(Data items)
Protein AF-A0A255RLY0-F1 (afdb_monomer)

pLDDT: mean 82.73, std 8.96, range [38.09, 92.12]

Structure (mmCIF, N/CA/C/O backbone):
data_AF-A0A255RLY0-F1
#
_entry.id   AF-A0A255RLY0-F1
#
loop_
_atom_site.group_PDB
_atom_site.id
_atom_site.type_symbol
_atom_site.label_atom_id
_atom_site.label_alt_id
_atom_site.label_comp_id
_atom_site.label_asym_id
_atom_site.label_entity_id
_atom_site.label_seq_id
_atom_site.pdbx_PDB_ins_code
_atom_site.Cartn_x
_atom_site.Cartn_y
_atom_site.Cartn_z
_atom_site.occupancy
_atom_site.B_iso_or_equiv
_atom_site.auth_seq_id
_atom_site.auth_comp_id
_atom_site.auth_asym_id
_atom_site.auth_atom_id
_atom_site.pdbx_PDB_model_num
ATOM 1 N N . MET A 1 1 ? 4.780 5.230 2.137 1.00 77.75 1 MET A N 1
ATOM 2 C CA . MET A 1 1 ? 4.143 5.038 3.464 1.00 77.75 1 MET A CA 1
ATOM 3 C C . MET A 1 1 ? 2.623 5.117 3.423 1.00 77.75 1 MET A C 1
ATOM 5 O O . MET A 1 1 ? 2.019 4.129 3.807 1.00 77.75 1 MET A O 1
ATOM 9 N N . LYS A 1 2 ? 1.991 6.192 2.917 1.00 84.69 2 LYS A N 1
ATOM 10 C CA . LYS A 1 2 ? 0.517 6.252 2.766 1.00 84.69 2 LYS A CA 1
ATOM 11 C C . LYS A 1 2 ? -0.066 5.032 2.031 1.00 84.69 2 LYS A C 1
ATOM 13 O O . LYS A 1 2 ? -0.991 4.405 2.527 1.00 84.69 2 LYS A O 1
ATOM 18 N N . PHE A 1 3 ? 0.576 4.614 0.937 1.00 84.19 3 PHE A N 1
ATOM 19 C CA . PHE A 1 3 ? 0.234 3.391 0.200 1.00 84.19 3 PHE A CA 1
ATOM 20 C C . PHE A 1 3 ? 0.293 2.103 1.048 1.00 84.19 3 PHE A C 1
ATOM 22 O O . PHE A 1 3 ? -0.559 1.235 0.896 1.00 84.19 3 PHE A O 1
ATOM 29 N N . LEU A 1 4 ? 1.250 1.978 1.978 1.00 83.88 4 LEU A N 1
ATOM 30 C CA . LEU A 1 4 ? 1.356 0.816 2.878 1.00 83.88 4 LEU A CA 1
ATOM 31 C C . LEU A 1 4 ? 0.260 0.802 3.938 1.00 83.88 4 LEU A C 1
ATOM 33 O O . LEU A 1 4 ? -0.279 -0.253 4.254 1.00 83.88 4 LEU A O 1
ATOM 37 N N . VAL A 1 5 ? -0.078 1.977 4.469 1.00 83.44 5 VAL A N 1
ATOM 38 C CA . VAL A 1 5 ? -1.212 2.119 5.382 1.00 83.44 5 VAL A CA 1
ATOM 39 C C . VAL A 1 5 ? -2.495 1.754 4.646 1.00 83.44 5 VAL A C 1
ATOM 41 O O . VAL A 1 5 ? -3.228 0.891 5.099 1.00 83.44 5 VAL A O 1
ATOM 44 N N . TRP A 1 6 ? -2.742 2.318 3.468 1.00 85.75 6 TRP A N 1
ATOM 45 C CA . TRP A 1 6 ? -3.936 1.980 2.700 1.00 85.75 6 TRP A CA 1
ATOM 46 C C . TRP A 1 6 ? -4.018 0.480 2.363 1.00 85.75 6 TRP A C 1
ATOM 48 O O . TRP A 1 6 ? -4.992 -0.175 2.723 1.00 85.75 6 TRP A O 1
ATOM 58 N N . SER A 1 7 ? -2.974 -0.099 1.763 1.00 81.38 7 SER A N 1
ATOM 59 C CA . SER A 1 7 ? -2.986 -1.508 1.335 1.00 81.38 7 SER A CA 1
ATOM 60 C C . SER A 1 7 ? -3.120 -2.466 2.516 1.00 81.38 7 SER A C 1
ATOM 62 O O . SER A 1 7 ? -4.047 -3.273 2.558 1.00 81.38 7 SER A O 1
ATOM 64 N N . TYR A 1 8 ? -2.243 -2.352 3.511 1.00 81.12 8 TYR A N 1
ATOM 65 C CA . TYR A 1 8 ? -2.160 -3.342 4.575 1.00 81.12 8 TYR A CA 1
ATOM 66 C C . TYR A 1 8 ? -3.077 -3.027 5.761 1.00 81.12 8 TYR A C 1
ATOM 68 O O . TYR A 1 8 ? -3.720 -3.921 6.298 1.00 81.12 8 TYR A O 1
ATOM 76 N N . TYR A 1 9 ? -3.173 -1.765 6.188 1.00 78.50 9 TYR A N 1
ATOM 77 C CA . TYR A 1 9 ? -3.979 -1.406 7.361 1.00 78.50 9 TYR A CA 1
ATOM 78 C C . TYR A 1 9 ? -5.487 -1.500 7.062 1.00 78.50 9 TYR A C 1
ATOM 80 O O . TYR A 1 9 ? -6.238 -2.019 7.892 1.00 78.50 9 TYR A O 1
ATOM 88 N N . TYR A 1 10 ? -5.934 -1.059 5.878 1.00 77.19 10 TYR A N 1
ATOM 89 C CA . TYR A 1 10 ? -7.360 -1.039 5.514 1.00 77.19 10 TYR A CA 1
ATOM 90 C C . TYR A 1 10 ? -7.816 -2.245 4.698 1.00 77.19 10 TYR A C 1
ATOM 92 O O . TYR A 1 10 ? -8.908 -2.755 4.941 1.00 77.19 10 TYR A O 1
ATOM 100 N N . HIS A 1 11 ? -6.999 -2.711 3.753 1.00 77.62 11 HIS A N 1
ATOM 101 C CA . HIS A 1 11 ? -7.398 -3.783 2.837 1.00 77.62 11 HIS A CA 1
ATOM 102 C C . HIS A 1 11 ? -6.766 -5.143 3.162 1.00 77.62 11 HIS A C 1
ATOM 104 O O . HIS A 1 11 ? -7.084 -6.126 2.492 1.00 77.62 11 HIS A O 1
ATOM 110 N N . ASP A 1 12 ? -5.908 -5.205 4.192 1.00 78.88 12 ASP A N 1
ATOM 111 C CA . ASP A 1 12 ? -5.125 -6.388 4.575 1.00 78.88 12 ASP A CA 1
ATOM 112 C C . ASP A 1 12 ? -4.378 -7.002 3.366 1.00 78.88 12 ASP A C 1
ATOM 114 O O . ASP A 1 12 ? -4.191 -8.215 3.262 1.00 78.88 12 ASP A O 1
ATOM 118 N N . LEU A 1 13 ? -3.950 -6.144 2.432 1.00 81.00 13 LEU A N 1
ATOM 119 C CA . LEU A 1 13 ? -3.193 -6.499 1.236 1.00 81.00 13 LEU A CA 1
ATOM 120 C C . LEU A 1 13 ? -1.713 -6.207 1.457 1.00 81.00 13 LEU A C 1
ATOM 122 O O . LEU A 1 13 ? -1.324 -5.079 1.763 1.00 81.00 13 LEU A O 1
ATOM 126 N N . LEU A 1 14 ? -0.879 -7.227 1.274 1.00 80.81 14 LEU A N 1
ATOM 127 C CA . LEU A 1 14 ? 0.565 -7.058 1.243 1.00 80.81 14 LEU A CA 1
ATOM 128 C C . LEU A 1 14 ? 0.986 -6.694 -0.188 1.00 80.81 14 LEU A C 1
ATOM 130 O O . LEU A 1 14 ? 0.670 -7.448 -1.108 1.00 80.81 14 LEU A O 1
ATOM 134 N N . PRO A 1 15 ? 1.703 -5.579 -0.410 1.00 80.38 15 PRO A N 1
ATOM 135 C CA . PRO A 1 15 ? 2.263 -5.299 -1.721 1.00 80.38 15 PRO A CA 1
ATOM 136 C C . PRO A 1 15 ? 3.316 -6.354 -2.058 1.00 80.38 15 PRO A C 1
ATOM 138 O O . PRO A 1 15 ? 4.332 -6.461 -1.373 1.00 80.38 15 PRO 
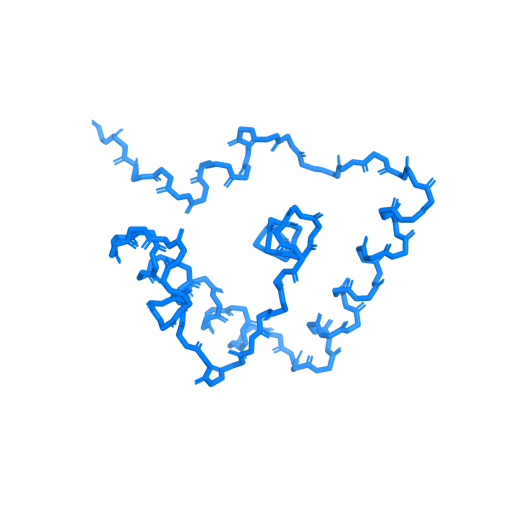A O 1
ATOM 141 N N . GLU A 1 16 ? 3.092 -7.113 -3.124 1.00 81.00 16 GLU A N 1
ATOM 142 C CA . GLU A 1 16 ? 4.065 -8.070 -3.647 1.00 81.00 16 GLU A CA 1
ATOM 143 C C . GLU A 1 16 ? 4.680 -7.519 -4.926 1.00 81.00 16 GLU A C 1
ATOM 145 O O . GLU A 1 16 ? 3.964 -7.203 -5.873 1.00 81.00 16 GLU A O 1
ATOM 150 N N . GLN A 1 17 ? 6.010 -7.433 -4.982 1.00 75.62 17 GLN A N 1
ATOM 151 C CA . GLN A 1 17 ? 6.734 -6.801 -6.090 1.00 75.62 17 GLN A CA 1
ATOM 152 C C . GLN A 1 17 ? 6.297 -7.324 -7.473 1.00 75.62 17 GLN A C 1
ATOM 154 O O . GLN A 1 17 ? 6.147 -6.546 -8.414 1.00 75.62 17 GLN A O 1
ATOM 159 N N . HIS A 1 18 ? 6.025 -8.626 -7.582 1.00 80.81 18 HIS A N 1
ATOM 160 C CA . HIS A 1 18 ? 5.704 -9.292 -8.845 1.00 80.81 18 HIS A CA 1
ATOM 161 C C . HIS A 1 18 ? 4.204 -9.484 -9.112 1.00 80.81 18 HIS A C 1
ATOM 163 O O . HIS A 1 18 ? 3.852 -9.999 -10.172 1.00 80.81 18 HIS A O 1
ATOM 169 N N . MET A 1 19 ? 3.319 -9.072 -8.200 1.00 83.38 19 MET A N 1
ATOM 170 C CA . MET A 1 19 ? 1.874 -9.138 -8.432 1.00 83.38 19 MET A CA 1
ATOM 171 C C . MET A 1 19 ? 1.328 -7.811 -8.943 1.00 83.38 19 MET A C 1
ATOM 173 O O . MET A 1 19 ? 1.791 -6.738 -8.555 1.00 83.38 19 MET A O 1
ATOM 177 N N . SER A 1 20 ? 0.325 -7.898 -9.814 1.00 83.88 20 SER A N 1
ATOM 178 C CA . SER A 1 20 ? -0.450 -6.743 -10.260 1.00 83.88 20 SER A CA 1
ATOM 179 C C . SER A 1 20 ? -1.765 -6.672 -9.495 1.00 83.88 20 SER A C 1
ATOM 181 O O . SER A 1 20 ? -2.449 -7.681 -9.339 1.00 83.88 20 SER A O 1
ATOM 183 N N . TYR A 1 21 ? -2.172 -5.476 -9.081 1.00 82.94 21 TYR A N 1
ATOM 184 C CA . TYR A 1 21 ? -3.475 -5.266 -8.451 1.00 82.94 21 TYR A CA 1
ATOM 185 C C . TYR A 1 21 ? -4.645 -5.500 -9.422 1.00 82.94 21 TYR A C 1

● Directions
Could you transcribe the entries exactly, from the first line through the line containing "ATOM 10 C CA", and give nothing more?

● Reply to the task
Protein AF-A0A255RLY0-F1 (afdb_monomer)

pLDDT: mean 82.73, std 8.96, range [38.09, 92.12]

Structure (mmCIF, N/CA/C/O backbone):
data_AF-A0A255RLY0-F1
#
_entry.id   AF-A0A255RLY0-F1
#
loop_
_atom_site.group_PDB
_atom_site.id
_atom_site.type_symbol
_atom_site.label_atom_id
_atom_site.label_alt_id
_atom_site.label_comp_id
_atom_site.label_asym_id
_atom_site.label_entity_id
_atom_site.label_seq_id
_atom_site.pdbx_PDB_ins_code
_atom_site.Cartn_x
_atom_site.Cartn_y
_atom_site.Cartn_z
_atom_site.occupancy
_atom_site.B_iso_or_equiv
_atom_site.auth_seq_id
_atom_site.auth_comp_id
_atom_site.auth_asym_id
_atom_site.auth_atom_id
_atom_site.pdbx_PDB_model_num
ATOM 1 N N . MET A 1 1 ? 4.780 5.230 2.137 1.00 77.75 1 MET A N 1
ATOM 2 C CA . MET A 1 1 ? 4.143 5.038 3.464 1.00 77.75 1 MET A CA 1
ATOM 3 C C . MET A 1 1 ? 2.623 5.117 3.423 1.00 77.75 1 MET A C 1
ATOM 5 O O . MET A 1 1 ? 2.019 4.129 3.807 1.00 77.75 1 MET A O 1
ATOM 9 N N . LYS A 1 2 ? 1.991 6.192 2.917 1.00 84.69 2 LYS A N 1
ATOM 10 C CA . LYS A 1 2 ? 0.517 6.252 2.766 1.00 84.69 2 LYS A CA 1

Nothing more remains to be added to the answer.